It is the nature of things around us to change constantly over time. This time-dependent variation is what makes analysis and prediction over successive intervals crucial for strategic planning. Time series charts provide a powerful yet simple method to study fluctuations and recognize important demand and price movements underlying longitudinal data.
What is a time series chart?
A time series chart, also known as a time series graph or time series plot, displays data points plotted sequentially according to the time they were observed. The horizontal axis denotes equal increments of time – days, weeks, months, or years, while the vertical axis pinpoints values of the variable measured at each instance. Points connected via straight lines generate a distinctive visual representation of peaks and troughs over the period under study.
Key elements of time series charts
Some key elements of all time series charts include:
- Time Interval: Data is plotted at uniform intervals such as daily, weekly, quarterly, etc., depending on the granularity required.
- Data Points: Each point denotes the value of the variable being tracked at a specific date or period.
- Straight Lines: Values are joined linearly to illustrate patterns and cycles visually.
- Vertical Axis: Represents magnitude or level of measured variable – sales, temperature, share prices etc.
- Horizontal Axis: Denotes successive periods the variable is tracked over.
Thus, at its core, a time series chart plots data longitudinally to study trends and fluctuations over equivalent time increments.
Interpreting dynamics through cycles
The fundamental characteristics analyzed on time series charts include:
- Seasonal patterns: Repeating rises and falls throughout the year form identifiable seasonal cycles.
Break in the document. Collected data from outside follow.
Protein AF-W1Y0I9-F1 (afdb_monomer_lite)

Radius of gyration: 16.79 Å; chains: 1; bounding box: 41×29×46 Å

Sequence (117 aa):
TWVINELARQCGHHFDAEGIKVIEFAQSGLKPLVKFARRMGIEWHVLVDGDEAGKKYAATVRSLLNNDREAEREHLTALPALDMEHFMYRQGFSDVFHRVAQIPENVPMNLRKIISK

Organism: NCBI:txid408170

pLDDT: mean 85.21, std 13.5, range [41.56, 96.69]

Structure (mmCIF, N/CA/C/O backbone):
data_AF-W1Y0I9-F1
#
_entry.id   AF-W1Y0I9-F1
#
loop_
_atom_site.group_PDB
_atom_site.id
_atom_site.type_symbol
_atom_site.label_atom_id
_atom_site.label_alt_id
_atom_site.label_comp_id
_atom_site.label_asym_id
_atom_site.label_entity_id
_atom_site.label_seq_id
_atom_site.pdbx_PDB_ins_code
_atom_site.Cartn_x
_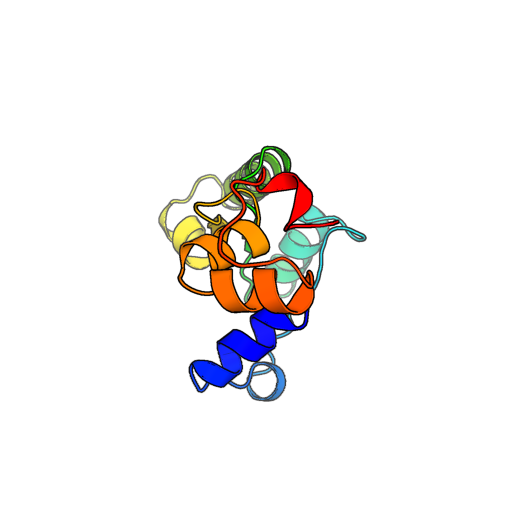atom_site.Cartn_y
_atom_site.Cartn_z
_atom_site.occupancy
_atom_site.B_iso_or_equiv
_atom_site.auth_seq_id
_atom_site.auth_comp_id
_atom_site.auth_asym_id
_atom_site.auth_atom_id
_atom_site.pdbx_PDB_model_num
ATOM 1 N N . THR A 1 1 ? -5.426 0.680 -11.360 1.00 57.56 1 THR A N 1
ATOM 2 C CA . THR A 1 1 ? -6.148 -0.401 -10.636 1.00 57.56 1 THR A CA 1
ATOM 3 C C . THR A 1 1 ? -5.880 -1.811 -11.153 1.00 57.56 1 THR A C 1
ATOM 5 O O . THR A 1 1 ? -5.950 -2.749 -10.371 1.00 57.56 1 THR A O 1
ATOM 8 N N . TRP A 1 2 ? -5.595 -2.009 -12.448 1.00 69.69 2 TRP A N 1
ATOM 9 C CA . TRP A 1 2 ? -5.569 -3.347 -13.064 1.00 69.69 2 TRP A CA 1
ATOM 10 C C . TRP A 1 2 ? -4.405 -4.250 -12.613 1.00 69.69 2 TRP A C 1
ATOM 12 O O . TRP A 1 2 ? -4.600 -5.448 -12.447 1.00 69.69 2 TRP A O 1
ATOM 22 N N . VAL A 1 3 ? -3.227 -3.676 -12.334 1.00 83.75 3 VAL A N 1
ATOM 23 C CA . VAL A 1 3 ? -2.017 -4.444 -11.973 1.00 83.75 3 VAL A CA 1
ATOM 24 C C . VAL A 1 3 ? -2.216 -5.289 -10.715 1.00 83.75 3 VAL A C 1
ATOM 26 O O . VAL A 1 3 ? -1.861 -6.458 -10.714 1.00 83.75 3 VAL A O 1
ATOM 29 N N . ILE A 1 4 ? -2.823 -4.740 -9.659 1.00 87.94 4 ILE A N 1
ATOM 30 C CA . ILE A 1 4 ? -3.024 -5.480 -8.402 1.00 87.94 4 ILE A CA 1
ATOM 31 C C . ILE A 1 4 ? -3.984 -6.659 -8.592 1.00 87.94 4 ILE A C 1
ATOM 33 O O . ILE A 1 4 ? -3.714 -7.749 -8.096 1.00 87.94 4 ILE A O 1
ATOM 37 N N . ASN A 1 5 ? -5.067 -6.462 -9.347 1.00 88.12 5 ASN A N 1
ATOM 38 C CA . ASN A 1 5 ? -6.004 -7.543 -9.656 1.00 88.12 5 ASN A CA 1
ATOM 39 C C . ASN A 1 5 ? -5.336 -8.644 -10.485 1.00 88.12 5 ASN A C 1
ATOM 41 O O . ASN A 1 5 ? -5.564 -9.825 -10.241 1.00 88.12 5 ASN A O 1
ATOM 45 N N . GLU A 1 6 ? -4.491 -8.266 -11.444 1.00 88.38 6 GLU A N 1
ATOM 46 C CA . GLU A 1 6 ? -3.763 -9.234 -12.259 1.00 88.38 6 GLU A CA 1
ATOM 47 C C . GLU A 1 6 ? -2.714 -9.993 -11.434 1.00 88.38 6 GLU A C 1
ATOM 49 O O . GLU A 1 6 ? -2.627 -11.213 -11.544 1.00 88.38 6 GLU A O 1
ATOM 54 N N . LEU A 1 7 ? -1.979 -9.316 -10.546 1.00 88.69 7 LEU A N 1
ATOM 55 C CA . LEU A 1 7 ? -1.049 -9.970 -9.620 1.00 88.69 7 LEU A CA 1
ATOM 56 C C . LEU A 1 7 ? -1.769 -10.969 -8.708 1.00 88.69 7 LEU A C 1
ATOM 58 O O . LEU A 1 7 ? -1.297 -12.091 -8.546 1.00 88.69 7 LEU A O 1
ATOM 62 N N . ALA A 1 8 ? -2.933 -10.603 -8.164 1.00 91.00 8 ALA A N 1
ATOM 63 C CA . ALA A 1 8 ? -3.747 -11.517 -7.366 1.00 91.00 8 ALA A CA 1
ATOM 64 C C . ALA A 1 8 ? -4.128 -12.771 -8.166 1.00 91.00 8 ALA A C 1
ATOM 66 O O . ALA A 1 8 ? -3.932 -13.891 -7.691 1.00 91.00 8 ALA A O 1
ATOM 67 N N . ARG A 1 9 ? -4.573 -12.587 -9.415 1.00 90.81 9 ARG A N 1
ATOM 68 C CA . ARG A 1 9 ? -4.948 -13.682 -10.316 1.00 90.81 9 ARG A CA 1
ATOM 69 C C . ARG A 1 9 ? -3.779 -14.617 -10.619 1.00 90.81 9 ARG A C 1
ATOM 71 O O . ARG A 1 9 ? -3.960 -15.832 -10.619 1.00 90.81 9 ARG A O 1
ATOM 78 N N . GLN A 1 10 ? -2.584 -14.070 -10.839 1.00 91.12 10 GLN A N 1
ATOM 79 C CA . GLN A 1 10 ? -1.356 -14.853 -11.040 1.00 91.12 10 GLN A CA 1
ATOM 80 C C . GLN A 1 10 ? -0.966 -15.646 -9.784 1.00 91.12 10 GLN A C 1
ATOM 82 O O . GLN A 1 10 ? -0.448 -16.754 -9.892 1.00 91.12 10 GLN A O 1
ATOM 87 N N . CYS A 1 11 ? -1.279 -15.126 -8.596 1.00 92.19 11 CYS A N 1
ATOM 88 C CA . CYS A 1 11 ? -1.128 -15.838 -7.327 1.00 92.19 11 CYS A CA 1
ATOM 89 C C . CYS A 1 11 ? -2.266 -16.843 -7.041 1.00 92.19 11 CYS A C 1
ATOM 91 O O . CYS A 1 11 ? -2.250 -17.483 -5.994 1.00 92.19 11 CYS A O 1
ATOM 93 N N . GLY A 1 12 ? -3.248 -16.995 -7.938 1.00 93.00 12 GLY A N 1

- Trends: Long-term direction of movement depicted by the slope of the best-fit line through data series.
- Stationarity: Variability around a central level or stability in distribution over time.
- Outliers: Atypical observations that stand out from general patterns warrant analysis.
- Noise: Small random fluctuations independent of signal need filtering to recognize patterns clearly.
Time series graph provide intuitive visibility into dynamics over equivalent intervals through visualized fluctuations and turning points.
Types of time series charts
The specific type used depends on the characteristics of the data and the objective of analysis:
- Basic line graph: The simplest form plots a single variable linearly over chronological periods.
- Stock charts: Incorporate common technical indicators like moving averages to aid stock trading.
- Seasonally adjusted: Isolates seasonal and irregular components to analyze the trend and cyclical behavior.
- Multivariate: Overlay multiple related variables on the same axes to examine interdependencies visually.
- Decomposition: Separates trend, seasonal, cyclical, and irregular components through statistical filtering.
Correct selection based on the nature of the data ensures the most insightful time series visualization.
Applications of time series analysis
Time series forecasting forms the bedrock of predictive analytics due to its universal role in business, economics, and research. Some key domains where time series analysis adds value include:
- Sales forecasting: Estimating product or service demand patterns quarterly or annually.
- Price modeling: Foreseeing inflationary or recessionary impacts based on past performance.
- Weather prediction: Anticipating precipitation and temperatures based on year-on-year atmospheric patterns.
- Epidemic modeling: Tracking infectious disease spread and peaks over successive time intervals.
- Inventory management: Streamlining production levels as per seasonal consumption cycles.
- Traffic modeling: Optimizing public transport based on daily and weekly commute trends analysis.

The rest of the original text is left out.